ACM Digital Library

Communications of the ACM
Volume 46, Number 12 (2003), Pages 66-72
Using data mining to profile TV viewers
William E. Spangler, Mordechai Gal-Or, Jerrold H. May

Table of Contents

back to top 

Mining thousands of viewing choices and millions of patterns, advertisers and TV networks identify household characteristics, tastes, and desires to create and deliver custom targeted advertising.

back to top 

The emergence of the digital personal video recorder (PVR) is likely to coincide with profound changes in television viewing, as viewers use the technology to time-shift their viewing and skim over or eliminate "in stream" commercials. This trend represents a significant threat to television advertisers and service providers, jeopardizing the traditional means by which advertising finances so-called free programming. Indeed, due to the rapid mass-market acceptance of PVRs, Forrester Research has predicted the viewing of television commercials could decrease by 20% in just a few years. Forrester analyst Joshua Bernoff suggests this is because the PVR "degrades the value of advertising," predicting the eventual disappearance of an important social element of the television viewing model, that is, "television in which you sit through the commercials is about to be replaced" [6].

Advertisers and service providers must adapt to these changes, as well as to the opportunities, engendered by the PVR. For example, because PVRs are programmable, they can record and transmit household viewing patterns. Data mining techniques can then be used to predict a household's characteristics from its viewing choices, and customized advertising relevant to that type of household can be sent through its PVR. Such targeted advertising is more likely to be viewed and influence purchasing behavior than its non-targeted counterpart; it is also more likely to be more efficient because fewer placements are needed to achieve the same number of exposures to the desired demographic group. From the viewer's perspective, efficient delivery of advertising subsidizes delivery of programming while reducing advertising obtrusiveness.
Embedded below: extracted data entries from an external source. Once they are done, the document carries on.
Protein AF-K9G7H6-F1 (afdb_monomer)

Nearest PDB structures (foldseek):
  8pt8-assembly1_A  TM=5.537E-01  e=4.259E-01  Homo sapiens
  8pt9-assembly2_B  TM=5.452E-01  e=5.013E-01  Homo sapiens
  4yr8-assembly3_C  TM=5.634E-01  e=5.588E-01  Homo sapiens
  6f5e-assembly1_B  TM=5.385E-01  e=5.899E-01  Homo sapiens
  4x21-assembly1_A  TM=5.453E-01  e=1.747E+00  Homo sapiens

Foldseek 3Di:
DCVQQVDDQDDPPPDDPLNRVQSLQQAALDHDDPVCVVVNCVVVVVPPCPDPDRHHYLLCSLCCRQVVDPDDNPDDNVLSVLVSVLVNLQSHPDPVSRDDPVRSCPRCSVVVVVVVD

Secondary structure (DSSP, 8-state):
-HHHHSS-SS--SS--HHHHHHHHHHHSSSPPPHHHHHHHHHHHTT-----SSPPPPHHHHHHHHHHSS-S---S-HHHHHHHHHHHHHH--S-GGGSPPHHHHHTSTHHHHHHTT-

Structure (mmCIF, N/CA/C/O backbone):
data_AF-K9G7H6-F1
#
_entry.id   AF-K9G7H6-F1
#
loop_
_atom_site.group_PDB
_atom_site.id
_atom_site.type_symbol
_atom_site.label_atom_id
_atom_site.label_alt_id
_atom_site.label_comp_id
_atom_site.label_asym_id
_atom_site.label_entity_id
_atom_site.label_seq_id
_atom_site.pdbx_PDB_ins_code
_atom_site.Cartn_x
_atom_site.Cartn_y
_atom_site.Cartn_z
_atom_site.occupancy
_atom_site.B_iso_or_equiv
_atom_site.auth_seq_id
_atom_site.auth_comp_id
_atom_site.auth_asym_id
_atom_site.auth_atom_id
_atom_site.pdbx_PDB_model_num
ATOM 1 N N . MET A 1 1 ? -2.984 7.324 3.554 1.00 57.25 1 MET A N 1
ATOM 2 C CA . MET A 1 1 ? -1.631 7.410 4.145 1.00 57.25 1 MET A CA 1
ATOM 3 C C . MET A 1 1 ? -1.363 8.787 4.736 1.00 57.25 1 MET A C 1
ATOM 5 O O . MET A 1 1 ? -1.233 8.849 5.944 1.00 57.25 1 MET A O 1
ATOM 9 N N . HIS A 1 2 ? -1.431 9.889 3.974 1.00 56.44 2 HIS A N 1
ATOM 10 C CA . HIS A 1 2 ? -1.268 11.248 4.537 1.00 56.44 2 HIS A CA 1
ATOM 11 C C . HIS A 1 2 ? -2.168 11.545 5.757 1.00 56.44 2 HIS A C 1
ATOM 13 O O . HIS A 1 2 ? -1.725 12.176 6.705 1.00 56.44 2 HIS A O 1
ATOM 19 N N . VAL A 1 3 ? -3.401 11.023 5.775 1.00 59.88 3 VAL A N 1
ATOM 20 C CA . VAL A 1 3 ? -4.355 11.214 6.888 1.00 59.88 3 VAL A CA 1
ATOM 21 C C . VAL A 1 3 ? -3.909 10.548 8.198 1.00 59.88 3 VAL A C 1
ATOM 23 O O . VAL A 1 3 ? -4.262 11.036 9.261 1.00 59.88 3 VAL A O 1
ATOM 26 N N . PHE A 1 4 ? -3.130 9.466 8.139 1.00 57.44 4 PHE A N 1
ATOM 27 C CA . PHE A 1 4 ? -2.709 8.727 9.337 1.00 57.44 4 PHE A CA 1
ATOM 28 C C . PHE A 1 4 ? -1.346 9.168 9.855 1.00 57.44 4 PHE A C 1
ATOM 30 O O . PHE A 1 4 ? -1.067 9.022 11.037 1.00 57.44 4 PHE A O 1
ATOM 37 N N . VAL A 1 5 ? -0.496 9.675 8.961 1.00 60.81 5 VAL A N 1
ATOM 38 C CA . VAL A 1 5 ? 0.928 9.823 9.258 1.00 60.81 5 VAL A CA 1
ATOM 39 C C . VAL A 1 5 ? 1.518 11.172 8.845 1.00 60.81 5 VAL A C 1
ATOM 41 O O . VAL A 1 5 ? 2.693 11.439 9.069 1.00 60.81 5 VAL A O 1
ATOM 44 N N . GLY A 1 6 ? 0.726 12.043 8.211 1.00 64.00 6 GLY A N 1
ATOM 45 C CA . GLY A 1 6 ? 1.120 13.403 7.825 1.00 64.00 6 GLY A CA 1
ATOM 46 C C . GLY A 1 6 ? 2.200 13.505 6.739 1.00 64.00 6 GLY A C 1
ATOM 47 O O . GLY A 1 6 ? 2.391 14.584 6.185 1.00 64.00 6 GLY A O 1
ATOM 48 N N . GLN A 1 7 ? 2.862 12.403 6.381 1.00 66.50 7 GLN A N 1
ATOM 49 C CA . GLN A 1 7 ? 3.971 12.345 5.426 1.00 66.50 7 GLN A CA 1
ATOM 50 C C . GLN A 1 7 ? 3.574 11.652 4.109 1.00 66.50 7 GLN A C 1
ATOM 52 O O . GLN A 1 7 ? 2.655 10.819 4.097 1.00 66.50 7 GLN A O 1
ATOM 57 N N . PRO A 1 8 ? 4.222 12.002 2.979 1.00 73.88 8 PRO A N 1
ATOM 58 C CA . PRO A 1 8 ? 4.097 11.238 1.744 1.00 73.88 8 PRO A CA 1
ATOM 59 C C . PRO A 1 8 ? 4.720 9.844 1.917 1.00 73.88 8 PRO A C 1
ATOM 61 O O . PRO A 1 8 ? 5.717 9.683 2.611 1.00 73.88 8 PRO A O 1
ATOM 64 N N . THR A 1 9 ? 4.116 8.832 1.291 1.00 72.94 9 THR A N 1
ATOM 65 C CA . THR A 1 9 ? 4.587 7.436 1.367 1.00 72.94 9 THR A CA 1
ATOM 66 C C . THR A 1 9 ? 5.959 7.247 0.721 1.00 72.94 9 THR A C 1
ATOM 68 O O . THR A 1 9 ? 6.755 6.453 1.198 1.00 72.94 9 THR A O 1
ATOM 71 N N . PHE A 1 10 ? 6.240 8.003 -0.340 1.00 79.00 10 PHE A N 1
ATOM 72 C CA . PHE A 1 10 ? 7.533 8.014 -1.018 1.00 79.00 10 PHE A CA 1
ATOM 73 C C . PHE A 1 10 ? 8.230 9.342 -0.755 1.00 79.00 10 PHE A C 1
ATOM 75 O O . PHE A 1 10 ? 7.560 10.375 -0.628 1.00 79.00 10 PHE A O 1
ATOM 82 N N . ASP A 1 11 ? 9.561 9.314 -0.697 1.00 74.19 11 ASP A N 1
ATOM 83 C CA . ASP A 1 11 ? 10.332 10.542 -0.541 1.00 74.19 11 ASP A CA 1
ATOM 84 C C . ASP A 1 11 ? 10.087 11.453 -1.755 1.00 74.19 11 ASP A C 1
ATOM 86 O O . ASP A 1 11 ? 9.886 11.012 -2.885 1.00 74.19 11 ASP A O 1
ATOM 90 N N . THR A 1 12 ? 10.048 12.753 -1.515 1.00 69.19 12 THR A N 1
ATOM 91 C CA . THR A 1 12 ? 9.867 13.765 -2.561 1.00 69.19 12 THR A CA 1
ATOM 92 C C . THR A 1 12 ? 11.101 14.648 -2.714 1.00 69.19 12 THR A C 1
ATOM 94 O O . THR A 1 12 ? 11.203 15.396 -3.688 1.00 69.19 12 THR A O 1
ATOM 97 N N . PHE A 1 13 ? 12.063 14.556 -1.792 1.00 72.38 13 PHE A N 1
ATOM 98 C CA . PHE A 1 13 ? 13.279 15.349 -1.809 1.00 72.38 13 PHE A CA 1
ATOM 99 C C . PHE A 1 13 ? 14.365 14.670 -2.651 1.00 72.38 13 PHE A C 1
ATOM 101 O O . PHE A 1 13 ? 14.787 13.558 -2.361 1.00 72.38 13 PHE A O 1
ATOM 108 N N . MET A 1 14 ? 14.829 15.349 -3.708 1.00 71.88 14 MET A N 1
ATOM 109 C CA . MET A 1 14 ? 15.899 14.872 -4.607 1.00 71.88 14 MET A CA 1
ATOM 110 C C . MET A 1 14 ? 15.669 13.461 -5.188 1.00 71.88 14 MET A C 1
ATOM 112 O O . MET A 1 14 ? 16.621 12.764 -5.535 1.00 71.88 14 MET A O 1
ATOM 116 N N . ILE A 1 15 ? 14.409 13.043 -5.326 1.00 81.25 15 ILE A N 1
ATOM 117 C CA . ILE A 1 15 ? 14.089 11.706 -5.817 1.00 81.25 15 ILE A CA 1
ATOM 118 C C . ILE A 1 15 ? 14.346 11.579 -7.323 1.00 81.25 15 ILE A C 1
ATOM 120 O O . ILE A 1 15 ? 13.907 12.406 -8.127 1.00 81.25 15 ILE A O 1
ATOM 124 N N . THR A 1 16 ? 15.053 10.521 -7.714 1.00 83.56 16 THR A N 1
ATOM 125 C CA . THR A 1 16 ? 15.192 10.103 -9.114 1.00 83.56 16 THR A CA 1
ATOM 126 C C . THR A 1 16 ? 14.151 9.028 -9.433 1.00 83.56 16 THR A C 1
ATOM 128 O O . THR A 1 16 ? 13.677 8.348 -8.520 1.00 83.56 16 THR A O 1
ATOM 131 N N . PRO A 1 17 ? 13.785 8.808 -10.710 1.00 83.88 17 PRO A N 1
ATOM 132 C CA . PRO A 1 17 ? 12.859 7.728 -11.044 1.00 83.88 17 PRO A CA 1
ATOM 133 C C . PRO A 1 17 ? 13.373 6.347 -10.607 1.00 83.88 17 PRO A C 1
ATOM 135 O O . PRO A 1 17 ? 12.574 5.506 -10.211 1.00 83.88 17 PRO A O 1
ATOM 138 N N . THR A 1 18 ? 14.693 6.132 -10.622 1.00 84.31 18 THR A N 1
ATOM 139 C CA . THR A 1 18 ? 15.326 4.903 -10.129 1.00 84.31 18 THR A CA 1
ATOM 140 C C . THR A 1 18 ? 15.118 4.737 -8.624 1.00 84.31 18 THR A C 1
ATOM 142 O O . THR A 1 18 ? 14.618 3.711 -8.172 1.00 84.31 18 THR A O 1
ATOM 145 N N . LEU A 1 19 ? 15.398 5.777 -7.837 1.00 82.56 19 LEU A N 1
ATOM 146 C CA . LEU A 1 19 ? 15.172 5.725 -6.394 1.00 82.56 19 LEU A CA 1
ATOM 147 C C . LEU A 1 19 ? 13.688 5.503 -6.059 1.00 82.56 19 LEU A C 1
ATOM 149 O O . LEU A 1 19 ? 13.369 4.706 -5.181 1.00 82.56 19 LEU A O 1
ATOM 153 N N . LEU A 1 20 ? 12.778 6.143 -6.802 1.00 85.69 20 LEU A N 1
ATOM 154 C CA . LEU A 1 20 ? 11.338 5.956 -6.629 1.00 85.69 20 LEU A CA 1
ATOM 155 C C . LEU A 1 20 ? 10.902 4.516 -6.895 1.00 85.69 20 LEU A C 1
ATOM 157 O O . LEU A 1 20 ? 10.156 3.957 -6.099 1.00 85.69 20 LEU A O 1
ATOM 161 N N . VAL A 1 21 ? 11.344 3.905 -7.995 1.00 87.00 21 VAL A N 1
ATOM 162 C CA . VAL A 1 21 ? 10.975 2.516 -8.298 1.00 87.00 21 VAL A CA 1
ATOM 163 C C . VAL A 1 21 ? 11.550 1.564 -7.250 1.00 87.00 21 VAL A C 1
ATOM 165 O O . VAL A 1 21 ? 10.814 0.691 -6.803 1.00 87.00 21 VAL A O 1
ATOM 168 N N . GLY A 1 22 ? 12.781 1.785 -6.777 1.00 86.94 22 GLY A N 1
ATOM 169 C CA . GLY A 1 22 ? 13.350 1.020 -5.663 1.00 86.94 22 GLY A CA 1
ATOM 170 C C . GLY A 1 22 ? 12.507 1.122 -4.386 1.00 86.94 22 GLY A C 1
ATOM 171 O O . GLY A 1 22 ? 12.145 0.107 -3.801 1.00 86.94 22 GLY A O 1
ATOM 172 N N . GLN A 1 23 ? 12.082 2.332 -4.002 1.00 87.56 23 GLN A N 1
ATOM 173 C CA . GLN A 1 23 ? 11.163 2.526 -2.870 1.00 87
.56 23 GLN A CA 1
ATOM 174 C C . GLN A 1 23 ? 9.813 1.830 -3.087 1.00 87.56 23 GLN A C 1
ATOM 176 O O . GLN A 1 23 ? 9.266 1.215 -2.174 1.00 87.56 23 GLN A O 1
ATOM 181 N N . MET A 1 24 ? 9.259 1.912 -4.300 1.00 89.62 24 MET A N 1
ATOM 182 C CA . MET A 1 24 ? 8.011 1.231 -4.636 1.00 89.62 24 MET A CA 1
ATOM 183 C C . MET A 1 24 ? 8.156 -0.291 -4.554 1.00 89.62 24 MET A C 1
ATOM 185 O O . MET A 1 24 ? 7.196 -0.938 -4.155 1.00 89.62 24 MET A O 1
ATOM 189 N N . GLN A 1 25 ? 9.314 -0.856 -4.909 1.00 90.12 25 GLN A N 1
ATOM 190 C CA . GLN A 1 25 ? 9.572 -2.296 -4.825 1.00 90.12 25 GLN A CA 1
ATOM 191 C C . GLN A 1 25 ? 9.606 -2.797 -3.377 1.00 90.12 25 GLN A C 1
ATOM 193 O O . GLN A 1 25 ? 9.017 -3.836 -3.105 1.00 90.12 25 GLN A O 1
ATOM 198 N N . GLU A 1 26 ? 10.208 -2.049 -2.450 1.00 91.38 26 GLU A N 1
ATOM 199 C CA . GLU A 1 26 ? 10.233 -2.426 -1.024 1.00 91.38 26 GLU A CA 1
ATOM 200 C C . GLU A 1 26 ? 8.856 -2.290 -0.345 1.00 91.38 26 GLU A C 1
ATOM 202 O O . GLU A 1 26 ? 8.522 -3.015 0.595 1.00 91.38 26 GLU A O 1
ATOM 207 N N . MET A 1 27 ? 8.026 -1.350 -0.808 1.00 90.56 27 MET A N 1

To deliver targeted advertising, TV networks must be able to identify the members of target groups in a way that is accurate, unobtrusive, and auditable. Toward these ends, we have developed a data mining viewer profiling system—the Advertising Delivery System (ADS)—to identify the demographic and psychographic (behavioral) characteristics of viewers based on their viewing patterns. Our research is based on the premise "you are what you watch," or individuals' viewing habits tend to reveal their most personal characteristics, tastes, and desires. Viewing patterns include types of shows viewed, the frequency each show is viewed, the time each show is viewed, and the duration of each viewing. The related data mining techniques use these components to identify subsets of viewers rich in the target groups of interest to TV advertisers and networks.
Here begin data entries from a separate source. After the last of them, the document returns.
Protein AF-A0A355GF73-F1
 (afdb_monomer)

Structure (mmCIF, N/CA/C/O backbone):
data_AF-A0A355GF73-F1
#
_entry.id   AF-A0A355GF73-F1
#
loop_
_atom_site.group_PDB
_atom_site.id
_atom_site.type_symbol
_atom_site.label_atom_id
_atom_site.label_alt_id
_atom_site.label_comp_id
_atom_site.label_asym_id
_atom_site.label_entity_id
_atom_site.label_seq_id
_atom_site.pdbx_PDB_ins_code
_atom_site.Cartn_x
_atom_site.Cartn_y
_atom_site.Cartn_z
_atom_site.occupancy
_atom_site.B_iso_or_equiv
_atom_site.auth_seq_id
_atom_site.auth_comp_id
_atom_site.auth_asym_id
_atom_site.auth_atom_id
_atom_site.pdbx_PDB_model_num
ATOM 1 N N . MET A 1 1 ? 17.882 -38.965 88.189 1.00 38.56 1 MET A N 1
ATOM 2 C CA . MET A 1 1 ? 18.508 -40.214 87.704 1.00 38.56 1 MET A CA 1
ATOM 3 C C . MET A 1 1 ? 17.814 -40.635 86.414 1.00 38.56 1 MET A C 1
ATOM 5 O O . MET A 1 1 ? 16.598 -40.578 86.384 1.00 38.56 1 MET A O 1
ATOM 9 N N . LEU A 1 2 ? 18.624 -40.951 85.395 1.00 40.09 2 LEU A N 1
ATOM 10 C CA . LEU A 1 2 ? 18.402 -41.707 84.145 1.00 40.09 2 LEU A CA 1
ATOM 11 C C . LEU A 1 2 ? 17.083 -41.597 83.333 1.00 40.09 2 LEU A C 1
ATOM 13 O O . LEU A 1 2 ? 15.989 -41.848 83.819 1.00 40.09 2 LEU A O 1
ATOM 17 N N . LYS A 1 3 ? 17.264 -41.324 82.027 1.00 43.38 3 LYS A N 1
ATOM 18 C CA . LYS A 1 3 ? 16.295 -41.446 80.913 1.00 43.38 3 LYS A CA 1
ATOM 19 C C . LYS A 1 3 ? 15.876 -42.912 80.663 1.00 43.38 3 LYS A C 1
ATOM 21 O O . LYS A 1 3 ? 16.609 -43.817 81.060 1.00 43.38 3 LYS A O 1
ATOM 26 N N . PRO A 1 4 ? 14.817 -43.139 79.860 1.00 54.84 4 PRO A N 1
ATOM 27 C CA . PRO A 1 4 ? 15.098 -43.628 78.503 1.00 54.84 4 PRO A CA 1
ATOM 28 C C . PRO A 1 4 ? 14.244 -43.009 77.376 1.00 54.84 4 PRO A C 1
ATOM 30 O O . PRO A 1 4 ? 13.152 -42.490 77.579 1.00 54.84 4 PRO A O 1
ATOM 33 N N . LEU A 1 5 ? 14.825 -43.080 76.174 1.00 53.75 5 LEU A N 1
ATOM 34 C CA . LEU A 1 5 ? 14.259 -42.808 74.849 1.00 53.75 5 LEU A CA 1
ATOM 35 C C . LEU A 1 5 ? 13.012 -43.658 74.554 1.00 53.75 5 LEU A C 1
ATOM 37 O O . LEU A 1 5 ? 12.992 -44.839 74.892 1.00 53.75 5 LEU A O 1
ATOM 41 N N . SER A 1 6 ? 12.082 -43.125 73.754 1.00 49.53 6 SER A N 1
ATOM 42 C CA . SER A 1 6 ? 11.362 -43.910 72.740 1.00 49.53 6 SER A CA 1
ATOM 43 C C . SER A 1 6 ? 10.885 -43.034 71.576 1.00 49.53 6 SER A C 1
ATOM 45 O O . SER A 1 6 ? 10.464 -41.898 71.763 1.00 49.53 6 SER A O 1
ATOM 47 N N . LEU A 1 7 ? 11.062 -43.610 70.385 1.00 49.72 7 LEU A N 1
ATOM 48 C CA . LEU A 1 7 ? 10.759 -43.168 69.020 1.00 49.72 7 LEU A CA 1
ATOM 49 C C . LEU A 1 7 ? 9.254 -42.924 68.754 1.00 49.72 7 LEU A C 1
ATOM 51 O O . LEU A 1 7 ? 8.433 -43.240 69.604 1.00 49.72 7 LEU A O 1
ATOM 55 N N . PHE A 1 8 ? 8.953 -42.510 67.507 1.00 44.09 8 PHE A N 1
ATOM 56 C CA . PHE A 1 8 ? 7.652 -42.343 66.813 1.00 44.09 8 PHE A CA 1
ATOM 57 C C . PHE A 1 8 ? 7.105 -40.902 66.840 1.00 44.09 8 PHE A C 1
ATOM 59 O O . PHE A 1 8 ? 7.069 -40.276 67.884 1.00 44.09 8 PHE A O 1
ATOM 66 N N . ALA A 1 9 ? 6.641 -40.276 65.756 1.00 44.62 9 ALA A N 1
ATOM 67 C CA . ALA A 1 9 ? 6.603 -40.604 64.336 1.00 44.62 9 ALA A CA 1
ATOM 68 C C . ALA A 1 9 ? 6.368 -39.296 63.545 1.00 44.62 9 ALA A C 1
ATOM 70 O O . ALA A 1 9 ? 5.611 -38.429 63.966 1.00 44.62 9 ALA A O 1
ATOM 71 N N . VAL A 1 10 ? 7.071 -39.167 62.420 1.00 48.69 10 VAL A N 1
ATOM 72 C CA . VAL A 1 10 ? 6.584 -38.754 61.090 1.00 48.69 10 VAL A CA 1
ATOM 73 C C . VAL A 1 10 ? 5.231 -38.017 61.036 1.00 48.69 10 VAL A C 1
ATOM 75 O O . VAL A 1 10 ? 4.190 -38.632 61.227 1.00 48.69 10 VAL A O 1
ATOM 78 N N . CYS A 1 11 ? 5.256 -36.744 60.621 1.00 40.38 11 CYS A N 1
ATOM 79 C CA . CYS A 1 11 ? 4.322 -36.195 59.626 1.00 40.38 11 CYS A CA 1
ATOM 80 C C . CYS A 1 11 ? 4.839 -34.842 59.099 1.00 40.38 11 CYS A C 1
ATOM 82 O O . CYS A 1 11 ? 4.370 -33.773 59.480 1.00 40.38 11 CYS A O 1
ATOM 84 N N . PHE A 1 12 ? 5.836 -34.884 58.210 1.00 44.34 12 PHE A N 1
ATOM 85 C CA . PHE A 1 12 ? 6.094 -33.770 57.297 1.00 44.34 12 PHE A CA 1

The table here outlines the gains from viewer profiling for five target gender/age segments defined by Nielsen Media Services, Inc.; see [1] for a discussion of segmentation strategies. If an ad is sent to everyone, 25.18% of the recipient households will include a female aged 18 to 34. If an ad is sent only to households selected by the profiling system, 58.06% will include such a person. A household selected by the profiling system group is therefore 58.06%/25.18%, or 2.3 times more likely, to be of the desired type than one selected at random. This ratio is the model's "lift"; the lifts in the table are different for different demographic groups because some groups' characteristics are easier to predict based on their viewing patterns.


The key to success is the extent to which the system is able to achieve lift over selecting from a random sample.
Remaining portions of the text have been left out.